Pediatric Liver News
February 14, 2013

Researchers have long known that the sequences of components that make up genes— both ours and germs’—have a powerful influence on diseases and infections. Outcomes of conditions ranging from cancer to the common cold depend heavily on exactly how the four nucleotides that make up DNA line up. But that’s not the end of the genetic story. It turns out that genes, in turn, have their own influences. Over the past several decades, scientists have come to a growing awareness that a host of pressures, most notably chemical “tags” that clip onto DNA like charms on a bracelet, can sway the course of illnesses just as heavily as DNA itself.

According to pediatric hepatologist Douglas Mogul, the study of these gene influencers (known as epigenetics, which means “above the genome”) could also sway the search for new treatments, especially in his own field of hepatitis B. Because current drugs to treat this disease are only effective for 25 percent of children who take them, he explains, hepatitis B is ripe for more effective pharmaceuticals. Drugs that affect the epigenetics of this disease could hold unprecedented promise in treating it.

The more researchers learn about the epigenetics of hepatitis B, Mogul adds, the closer these new generation drugs come to fruition. Recently, Mogul’s colleague, Hopkins researcher Michael Torbenson, discovered that when the virus that causes this disease carries certain chemical tags—methyl groups clinging to distinct segments of its DNA—it seems to be less infectious for liver cells living in petri dishes.
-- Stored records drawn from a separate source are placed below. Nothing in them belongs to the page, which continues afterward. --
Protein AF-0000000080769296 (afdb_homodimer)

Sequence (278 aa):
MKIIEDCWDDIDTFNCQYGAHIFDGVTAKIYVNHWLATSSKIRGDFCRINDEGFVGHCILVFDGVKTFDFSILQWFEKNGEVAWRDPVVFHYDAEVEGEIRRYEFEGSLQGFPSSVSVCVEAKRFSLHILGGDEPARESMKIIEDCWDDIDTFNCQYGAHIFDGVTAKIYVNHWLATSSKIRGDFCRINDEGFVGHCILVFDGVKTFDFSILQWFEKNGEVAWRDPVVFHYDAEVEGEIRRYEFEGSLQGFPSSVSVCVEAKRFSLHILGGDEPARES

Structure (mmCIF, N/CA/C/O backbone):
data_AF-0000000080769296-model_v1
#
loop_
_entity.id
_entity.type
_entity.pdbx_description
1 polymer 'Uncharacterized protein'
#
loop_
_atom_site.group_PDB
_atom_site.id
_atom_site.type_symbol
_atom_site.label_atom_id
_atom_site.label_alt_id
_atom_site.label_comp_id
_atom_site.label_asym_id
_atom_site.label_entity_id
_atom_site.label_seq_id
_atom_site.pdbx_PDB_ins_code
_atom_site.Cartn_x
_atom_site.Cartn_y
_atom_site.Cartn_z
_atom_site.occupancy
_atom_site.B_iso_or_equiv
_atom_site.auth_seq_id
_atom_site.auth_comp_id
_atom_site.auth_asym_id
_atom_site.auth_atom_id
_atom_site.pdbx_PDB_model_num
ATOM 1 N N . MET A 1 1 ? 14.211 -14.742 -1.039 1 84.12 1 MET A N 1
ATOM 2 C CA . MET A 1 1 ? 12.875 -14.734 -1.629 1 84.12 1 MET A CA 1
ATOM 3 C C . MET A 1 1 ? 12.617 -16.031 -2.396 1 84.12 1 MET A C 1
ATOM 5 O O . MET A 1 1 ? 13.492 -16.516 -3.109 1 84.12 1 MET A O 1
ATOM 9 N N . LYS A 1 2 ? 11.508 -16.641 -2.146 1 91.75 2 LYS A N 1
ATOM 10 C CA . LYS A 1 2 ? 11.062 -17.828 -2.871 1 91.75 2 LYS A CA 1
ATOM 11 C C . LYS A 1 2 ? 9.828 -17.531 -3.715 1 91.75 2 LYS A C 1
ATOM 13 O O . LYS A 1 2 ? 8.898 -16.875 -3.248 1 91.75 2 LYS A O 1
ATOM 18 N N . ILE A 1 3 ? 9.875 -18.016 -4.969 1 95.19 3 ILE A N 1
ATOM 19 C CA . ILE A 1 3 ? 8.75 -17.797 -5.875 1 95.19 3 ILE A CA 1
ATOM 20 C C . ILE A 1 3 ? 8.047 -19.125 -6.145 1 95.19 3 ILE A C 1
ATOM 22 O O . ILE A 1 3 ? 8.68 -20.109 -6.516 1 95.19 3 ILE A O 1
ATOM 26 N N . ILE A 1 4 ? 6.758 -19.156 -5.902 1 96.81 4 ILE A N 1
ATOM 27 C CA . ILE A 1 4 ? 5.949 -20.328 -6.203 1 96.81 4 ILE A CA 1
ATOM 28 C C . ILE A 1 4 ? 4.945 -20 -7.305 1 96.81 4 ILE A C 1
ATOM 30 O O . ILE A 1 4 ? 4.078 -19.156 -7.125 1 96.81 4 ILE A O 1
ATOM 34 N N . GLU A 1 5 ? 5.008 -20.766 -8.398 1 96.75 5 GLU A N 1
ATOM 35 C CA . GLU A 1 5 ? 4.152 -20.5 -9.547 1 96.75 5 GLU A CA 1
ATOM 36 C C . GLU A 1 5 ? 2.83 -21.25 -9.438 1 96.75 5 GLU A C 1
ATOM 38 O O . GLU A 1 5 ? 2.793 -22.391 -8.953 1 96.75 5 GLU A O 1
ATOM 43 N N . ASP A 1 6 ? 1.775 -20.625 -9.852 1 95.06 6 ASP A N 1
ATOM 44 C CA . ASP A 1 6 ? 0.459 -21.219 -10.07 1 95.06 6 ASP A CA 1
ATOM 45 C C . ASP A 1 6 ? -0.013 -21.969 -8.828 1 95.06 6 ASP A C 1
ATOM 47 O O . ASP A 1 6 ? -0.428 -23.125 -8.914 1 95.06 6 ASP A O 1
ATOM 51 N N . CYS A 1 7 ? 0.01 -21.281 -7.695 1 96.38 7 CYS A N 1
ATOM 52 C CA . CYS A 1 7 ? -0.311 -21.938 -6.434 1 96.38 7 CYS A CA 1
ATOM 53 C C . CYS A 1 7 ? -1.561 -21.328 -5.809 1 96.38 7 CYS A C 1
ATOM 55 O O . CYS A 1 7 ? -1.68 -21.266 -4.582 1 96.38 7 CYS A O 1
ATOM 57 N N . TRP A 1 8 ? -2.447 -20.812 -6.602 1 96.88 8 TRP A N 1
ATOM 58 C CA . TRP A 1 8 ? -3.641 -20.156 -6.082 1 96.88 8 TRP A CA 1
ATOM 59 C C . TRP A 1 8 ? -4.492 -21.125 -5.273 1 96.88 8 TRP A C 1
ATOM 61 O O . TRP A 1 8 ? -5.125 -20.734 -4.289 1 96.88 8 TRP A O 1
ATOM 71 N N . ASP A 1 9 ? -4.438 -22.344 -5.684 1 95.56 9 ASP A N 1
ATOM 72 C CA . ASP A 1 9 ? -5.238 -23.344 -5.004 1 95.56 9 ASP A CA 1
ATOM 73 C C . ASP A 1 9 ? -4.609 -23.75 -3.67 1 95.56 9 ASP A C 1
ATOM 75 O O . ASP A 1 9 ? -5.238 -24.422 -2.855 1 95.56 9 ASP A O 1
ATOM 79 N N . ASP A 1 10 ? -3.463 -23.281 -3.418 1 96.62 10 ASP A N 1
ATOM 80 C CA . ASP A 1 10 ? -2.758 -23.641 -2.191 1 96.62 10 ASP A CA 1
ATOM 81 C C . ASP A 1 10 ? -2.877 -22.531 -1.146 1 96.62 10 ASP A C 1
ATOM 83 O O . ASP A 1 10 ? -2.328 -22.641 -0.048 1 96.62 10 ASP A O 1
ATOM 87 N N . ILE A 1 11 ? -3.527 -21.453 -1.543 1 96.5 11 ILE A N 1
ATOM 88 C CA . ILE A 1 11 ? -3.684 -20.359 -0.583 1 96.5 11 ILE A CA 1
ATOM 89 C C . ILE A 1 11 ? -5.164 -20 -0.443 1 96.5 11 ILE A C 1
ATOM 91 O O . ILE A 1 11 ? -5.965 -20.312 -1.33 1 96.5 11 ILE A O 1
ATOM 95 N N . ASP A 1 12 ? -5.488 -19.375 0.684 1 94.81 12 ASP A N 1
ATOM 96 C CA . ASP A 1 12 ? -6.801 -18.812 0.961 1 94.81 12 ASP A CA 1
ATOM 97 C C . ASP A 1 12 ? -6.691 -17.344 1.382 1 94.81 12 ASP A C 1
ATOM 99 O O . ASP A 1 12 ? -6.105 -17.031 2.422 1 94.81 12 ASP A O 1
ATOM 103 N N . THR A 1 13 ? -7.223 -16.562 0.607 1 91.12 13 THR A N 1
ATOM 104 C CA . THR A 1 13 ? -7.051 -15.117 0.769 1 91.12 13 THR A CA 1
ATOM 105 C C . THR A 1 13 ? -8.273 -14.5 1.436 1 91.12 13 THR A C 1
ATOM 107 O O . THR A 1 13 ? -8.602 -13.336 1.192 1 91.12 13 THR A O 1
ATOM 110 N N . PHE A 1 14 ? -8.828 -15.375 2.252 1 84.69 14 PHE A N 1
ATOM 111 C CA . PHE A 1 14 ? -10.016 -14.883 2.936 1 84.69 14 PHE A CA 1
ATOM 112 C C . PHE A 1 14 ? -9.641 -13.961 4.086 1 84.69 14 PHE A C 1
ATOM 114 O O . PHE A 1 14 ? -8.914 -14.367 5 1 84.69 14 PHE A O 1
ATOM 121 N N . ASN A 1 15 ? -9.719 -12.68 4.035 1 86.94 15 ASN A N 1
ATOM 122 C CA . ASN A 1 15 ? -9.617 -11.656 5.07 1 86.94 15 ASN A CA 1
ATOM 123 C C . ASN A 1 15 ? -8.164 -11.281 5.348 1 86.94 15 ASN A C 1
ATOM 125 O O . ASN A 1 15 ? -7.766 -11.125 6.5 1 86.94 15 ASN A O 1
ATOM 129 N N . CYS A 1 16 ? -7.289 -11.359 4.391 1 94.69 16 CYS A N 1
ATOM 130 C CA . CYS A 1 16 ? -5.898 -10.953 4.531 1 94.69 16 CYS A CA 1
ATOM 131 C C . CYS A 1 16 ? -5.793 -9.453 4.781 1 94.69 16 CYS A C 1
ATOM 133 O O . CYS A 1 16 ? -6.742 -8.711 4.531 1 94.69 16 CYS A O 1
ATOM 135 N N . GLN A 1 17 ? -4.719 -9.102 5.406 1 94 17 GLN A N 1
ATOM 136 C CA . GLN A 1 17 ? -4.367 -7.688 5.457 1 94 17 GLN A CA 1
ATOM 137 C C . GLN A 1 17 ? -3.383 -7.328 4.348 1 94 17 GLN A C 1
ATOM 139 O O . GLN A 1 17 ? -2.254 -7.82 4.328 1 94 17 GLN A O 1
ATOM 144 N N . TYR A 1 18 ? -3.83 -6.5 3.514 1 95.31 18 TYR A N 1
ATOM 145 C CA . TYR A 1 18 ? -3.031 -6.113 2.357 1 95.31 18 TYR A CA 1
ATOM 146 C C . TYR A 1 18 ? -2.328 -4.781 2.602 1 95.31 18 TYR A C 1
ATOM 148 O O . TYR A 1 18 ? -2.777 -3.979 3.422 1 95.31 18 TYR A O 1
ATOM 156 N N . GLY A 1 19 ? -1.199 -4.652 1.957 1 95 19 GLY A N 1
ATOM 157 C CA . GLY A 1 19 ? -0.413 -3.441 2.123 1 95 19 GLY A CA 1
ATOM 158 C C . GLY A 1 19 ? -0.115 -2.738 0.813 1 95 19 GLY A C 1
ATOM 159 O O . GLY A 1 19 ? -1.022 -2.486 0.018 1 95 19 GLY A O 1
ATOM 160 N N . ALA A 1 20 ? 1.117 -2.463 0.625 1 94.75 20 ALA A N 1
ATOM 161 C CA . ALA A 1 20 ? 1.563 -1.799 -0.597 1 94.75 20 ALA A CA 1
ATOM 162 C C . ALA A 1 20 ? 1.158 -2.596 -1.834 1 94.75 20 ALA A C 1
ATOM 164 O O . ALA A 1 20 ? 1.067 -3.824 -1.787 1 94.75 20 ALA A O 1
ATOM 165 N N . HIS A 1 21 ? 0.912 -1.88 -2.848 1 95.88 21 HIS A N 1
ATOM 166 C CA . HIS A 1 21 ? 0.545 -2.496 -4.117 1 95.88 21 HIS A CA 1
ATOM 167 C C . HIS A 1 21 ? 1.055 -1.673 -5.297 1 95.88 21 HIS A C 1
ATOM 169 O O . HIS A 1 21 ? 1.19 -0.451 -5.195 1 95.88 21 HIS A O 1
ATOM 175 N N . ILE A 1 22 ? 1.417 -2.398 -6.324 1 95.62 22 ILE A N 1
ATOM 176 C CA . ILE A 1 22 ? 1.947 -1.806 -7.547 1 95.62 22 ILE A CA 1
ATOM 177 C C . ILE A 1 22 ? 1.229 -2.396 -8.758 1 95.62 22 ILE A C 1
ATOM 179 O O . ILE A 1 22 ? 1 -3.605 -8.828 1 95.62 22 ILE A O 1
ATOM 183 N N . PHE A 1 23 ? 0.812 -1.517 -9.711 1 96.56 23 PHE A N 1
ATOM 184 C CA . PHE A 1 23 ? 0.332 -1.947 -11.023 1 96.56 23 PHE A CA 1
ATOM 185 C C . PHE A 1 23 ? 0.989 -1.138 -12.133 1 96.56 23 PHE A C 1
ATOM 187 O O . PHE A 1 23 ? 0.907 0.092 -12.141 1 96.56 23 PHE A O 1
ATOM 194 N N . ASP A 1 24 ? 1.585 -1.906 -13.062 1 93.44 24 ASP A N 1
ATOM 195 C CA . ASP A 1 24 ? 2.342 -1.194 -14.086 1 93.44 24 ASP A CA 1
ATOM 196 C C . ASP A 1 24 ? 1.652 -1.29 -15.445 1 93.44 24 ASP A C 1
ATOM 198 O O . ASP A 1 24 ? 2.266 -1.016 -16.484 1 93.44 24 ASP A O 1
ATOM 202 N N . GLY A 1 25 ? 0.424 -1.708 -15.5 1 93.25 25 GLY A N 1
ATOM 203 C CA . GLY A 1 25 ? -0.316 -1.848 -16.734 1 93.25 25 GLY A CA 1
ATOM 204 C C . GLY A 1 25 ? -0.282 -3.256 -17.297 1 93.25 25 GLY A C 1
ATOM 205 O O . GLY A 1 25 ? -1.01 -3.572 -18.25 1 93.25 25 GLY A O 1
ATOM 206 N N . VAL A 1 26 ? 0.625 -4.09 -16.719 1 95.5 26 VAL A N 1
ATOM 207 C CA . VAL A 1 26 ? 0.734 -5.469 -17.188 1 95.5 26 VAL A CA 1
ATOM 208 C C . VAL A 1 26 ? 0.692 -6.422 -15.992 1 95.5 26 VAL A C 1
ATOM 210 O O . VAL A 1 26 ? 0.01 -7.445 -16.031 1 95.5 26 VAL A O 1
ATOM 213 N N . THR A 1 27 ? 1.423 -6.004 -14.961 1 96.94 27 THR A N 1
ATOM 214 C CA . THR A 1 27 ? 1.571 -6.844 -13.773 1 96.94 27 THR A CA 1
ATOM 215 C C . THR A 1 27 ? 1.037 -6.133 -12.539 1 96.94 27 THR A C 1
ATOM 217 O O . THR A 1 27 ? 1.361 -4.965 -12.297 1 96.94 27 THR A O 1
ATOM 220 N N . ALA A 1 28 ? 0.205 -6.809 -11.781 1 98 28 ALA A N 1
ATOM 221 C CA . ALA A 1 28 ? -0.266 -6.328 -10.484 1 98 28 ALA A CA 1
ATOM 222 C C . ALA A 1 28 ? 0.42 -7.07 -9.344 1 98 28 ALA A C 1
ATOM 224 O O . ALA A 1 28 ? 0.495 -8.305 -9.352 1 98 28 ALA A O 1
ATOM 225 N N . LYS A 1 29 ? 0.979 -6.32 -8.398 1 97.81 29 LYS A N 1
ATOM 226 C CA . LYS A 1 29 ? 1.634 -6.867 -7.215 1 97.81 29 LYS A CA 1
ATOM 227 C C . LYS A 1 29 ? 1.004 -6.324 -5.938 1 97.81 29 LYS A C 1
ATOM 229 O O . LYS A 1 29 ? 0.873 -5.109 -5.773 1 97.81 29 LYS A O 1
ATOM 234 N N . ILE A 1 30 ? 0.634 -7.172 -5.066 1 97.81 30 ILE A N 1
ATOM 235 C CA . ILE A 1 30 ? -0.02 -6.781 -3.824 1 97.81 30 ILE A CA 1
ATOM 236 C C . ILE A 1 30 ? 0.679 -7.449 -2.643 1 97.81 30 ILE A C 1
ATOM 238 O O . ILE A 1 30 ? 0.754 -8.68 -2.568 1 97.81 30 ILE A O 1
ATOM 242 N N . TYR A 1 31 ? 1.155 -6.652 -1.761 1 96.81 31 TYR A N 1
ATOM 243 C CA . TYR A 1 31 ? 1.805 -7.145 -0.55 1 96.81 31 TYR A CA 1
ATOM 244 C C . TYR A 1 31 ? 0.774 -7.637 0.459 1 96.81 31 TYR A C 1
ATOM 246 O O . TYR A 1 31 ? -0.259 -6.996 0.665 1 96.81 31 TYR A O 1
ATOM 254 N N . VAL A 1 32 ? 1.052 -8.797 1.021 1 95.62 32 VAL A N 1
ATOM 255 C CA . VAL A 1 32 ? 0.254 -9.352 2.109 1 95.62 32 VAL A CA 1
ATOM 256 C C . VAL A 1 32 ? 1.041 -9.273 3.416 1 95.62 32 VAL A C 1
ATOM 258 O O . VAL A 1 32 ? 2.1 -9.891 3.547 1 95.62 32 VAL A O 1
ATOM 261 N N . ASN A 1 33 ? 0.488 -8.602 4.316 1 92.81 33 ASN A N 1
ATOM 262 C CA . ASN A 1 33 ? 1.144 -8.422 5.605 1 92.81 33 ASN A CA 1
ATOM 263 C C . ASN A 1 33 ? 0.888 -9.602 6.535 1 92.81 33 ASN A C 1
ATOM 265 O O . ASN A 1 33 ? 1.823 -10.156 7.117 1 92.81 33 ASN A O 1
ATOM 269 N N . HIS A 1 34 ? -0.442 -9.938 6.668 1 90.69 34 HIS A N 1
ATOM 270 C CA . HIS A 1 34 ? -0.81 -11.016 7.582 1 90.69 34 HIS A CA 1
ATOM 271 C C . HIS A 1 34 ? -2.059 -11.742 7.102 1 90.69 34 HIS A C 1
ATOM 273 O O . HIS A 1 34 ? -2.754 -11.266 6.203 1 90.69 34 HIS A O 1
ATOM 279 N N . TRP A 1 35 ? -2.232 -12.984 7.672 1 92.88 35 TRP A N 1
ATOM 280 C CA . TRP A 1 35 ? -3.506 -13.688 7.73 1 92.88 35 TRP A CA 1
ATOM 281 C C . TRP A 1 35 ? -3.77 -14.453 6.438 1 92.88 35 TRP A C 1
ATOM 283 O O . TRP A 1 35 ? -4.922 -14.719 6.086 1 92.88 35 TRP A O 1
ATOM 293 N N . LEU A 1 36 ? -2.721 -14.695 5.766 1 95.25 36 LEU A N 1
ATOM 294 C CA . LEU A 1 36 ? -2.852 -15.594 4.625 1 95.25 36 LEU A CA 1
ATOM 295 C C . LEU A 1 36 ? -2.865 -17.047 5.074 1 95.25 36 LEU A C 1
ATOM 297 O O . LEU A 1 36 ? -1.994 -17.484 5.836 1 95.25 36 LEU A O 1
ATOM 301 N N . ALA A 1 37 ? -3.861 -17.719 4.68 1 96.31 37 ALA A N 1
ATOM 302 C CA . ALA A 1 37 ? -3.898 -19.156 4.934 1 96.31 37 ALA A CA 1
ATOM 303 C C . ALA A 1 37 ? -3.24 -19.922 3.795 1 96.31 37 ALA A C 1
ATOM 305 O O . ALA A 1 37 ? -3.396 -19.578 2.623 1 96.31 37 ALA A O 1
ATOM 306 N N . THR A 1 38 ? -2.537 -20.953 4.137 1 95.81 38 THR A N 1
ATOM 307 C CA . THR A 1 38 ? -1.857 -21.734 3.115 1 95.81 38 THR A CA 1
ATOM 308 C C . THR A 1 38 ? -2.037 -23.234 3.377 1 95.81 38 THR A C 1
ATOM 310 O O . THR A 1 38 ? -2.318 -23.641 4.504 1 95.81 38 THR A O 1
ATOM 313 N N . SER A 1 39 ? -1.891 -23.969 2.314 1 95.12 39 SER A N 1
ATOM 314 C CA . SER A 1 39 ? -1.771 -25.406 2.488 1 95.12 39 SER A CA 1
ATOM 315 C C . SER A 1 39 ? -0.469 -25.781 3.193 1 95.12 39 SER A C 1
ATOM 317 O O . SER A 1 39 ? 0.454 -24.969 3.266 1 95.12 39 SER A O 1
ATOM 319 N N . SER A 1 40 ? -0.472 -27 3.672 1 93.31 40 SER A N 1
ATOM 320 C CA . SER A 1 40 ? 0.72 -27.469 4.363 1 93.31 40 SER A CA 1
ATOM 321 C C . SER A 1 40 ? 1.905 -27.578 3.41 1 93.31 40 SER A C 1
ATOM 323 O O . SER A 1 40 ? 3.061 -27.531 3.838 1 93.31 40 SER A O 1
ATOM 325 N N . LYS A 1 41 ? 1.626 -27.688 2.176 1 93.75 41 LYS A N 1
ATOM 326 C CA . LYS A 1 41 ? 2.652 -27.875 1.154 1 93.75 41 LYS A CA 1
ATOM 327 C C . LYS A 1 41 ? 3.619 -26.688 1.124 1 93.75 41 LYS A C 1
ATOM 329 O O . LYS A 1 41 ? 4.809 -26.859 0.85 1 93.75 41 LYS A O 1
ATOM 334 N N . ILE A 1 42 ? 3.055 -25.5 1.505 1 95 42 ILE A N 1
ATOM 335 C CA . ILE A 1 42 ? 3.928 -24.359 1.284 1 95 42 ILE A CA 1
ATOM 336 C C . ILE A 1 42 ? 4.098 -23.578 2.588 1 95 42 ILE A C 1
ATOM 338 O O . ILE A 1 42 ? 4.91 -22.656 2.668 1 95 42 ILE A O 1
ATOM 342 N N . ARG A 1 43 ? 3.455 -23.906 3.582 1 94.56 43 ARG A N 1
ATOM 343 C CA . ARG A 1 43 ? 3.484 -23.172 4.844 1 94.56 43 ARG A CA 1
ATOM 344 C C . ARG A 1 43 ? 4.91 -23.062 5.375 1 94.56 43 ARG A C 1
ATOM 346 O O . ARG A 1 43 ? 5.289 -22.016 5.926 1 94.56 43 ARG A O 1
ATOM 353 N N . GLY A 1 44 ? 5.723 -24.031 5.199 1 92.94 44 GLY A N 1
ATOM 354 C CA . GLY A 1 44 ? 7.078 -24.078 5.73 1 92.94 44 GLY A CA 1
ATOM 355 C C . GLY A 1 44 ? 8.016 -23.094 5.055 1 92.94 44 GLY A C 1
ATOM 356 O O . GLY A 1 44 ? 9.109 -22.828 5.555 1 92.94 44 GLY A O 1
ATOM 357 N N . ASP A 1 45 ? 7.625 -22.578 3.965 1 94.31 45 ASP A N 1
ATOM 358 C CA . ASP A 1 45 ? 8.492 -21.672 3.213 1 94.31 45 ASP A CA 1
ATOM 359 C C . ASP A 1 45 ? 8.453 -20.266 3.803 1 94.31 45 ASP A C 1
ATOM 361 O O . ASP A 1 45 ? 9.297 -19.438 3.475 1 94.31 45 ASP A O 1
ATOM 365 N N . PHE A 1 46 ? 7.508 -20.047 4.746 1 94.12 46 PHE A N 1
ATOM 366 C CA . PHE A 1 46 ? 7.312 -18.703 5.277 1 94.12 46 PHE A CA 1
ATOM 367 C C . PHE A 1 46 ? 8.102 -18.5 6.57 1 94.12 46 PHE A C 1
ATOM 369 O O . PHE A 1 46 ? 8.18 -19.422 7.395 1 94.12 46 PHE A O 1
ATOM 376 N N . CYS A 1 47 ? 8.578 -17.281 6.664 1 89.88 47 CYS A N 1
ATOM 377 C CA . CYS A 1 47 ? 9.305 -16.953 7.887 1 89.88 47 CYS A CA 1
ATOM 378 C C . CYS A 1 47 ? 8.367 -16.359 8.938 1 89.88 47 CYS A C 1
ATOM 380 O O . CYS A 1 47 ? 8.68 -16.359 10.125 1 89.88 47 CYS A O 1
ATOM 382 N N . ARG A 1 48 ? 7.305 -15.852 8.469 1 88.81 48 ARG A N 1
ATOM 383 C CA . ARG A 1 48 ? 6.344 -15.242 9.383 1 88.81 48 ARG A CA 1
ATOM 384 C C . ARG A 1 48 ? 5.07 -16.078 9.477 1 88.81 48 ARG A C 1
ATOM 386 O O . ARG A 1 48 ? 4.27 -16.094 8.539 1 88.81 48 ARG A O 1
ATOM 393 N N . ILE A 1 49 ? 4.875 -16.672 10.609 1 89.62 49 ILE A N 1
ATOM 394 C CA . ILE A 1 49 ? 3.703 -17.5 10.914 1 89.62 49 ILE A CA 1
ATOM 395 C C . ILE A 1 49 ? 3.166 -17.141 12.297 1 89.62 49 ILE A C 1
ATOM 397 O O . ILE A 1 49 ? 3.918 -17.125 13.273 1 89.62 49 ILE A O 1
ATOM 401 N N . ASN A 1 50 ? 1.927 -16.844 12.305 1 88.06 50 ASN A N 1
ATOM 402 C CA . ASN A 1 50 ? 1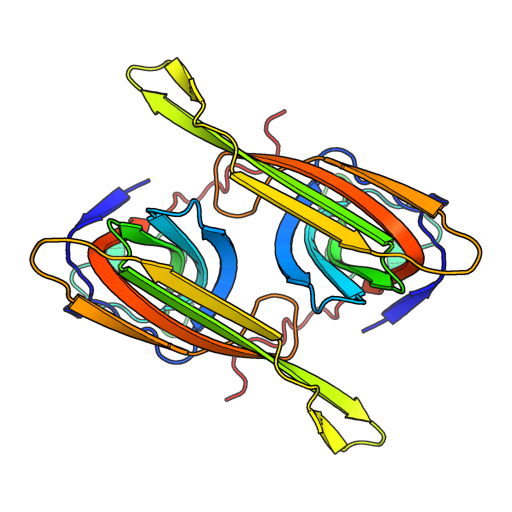.39 -16.484 13.617 1 88.06 50 ASN A CA 1
ATOM 403 C C . ASN A 1 50 ? 0.898 -17.719 14.375 1 88.06 50 ASN A C 1
ATOM 405 O O . ASN A 1 50 ? 1.001 -18.844 13.883 1 88.06 50 ASN A O 1
ATOM 409 N N . ASP A 1 51 ? 0.377 -17.453 15.484 1 88.88 51 ASP A N 1
ATOM 410 C CA . ASP A 1 51 ? 0.006 -18.531 16.391 1 88.88 51 ASP A CA 1
ATOM 411 C C . ASP A 1 51 ? -1.155 -19.344 15.828 1 88.88 51 ASP A C 1
ATOM 413 O O . ASP A 1 51 ? -1.324 -20.516 16.172 1 88.88 51 ASP A O 1
ATOM 417 N N . GLU A 1 52 ? -1.94 -18.797 14.984 1 90.75 52 GLU A N 1
ATOM 418 C CA . GLU A 1 52 ? -3.1 -19.484 14.414 1 90.75 52 GLU A CA 1
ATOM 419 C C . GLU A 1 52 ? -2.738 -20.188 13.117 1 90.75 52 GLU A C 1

This knowledge could be extremely helpful for developing new drugs, Mogul says. Treatments that add methyl groups to viral DNA might stem the tide of rising infection, but only if this rule also applies to real patients and not just cultured cells.

To see if that’s the case, Mogul and his colleagues are currently working on two different multicenter studies on hepatitis B patients. In one of these studies, the researchers are taking blood samples from patients with a range of different disease states, some with mild infection and others with more severe hepatitis B. By looking at the methyl groups on these patients’ viral DNA, the researchers are checking to see whether those patients whose viruses carry more methyl tags have lower levels of infection, confirming the cell culture work.

In another study, Mogul and his coworkers are examining the diets of patients with differing degrees of infection. Since some foods contribute methyl groups, they might theoretically add them to the hepatitis B virus, giving researchers another avenue to treat this disease.

“By looking at hepatitis B in this very different way,” Mogul says, “we could open the door to a whole new set of treatments we couldn’t have C found through any other pathway.”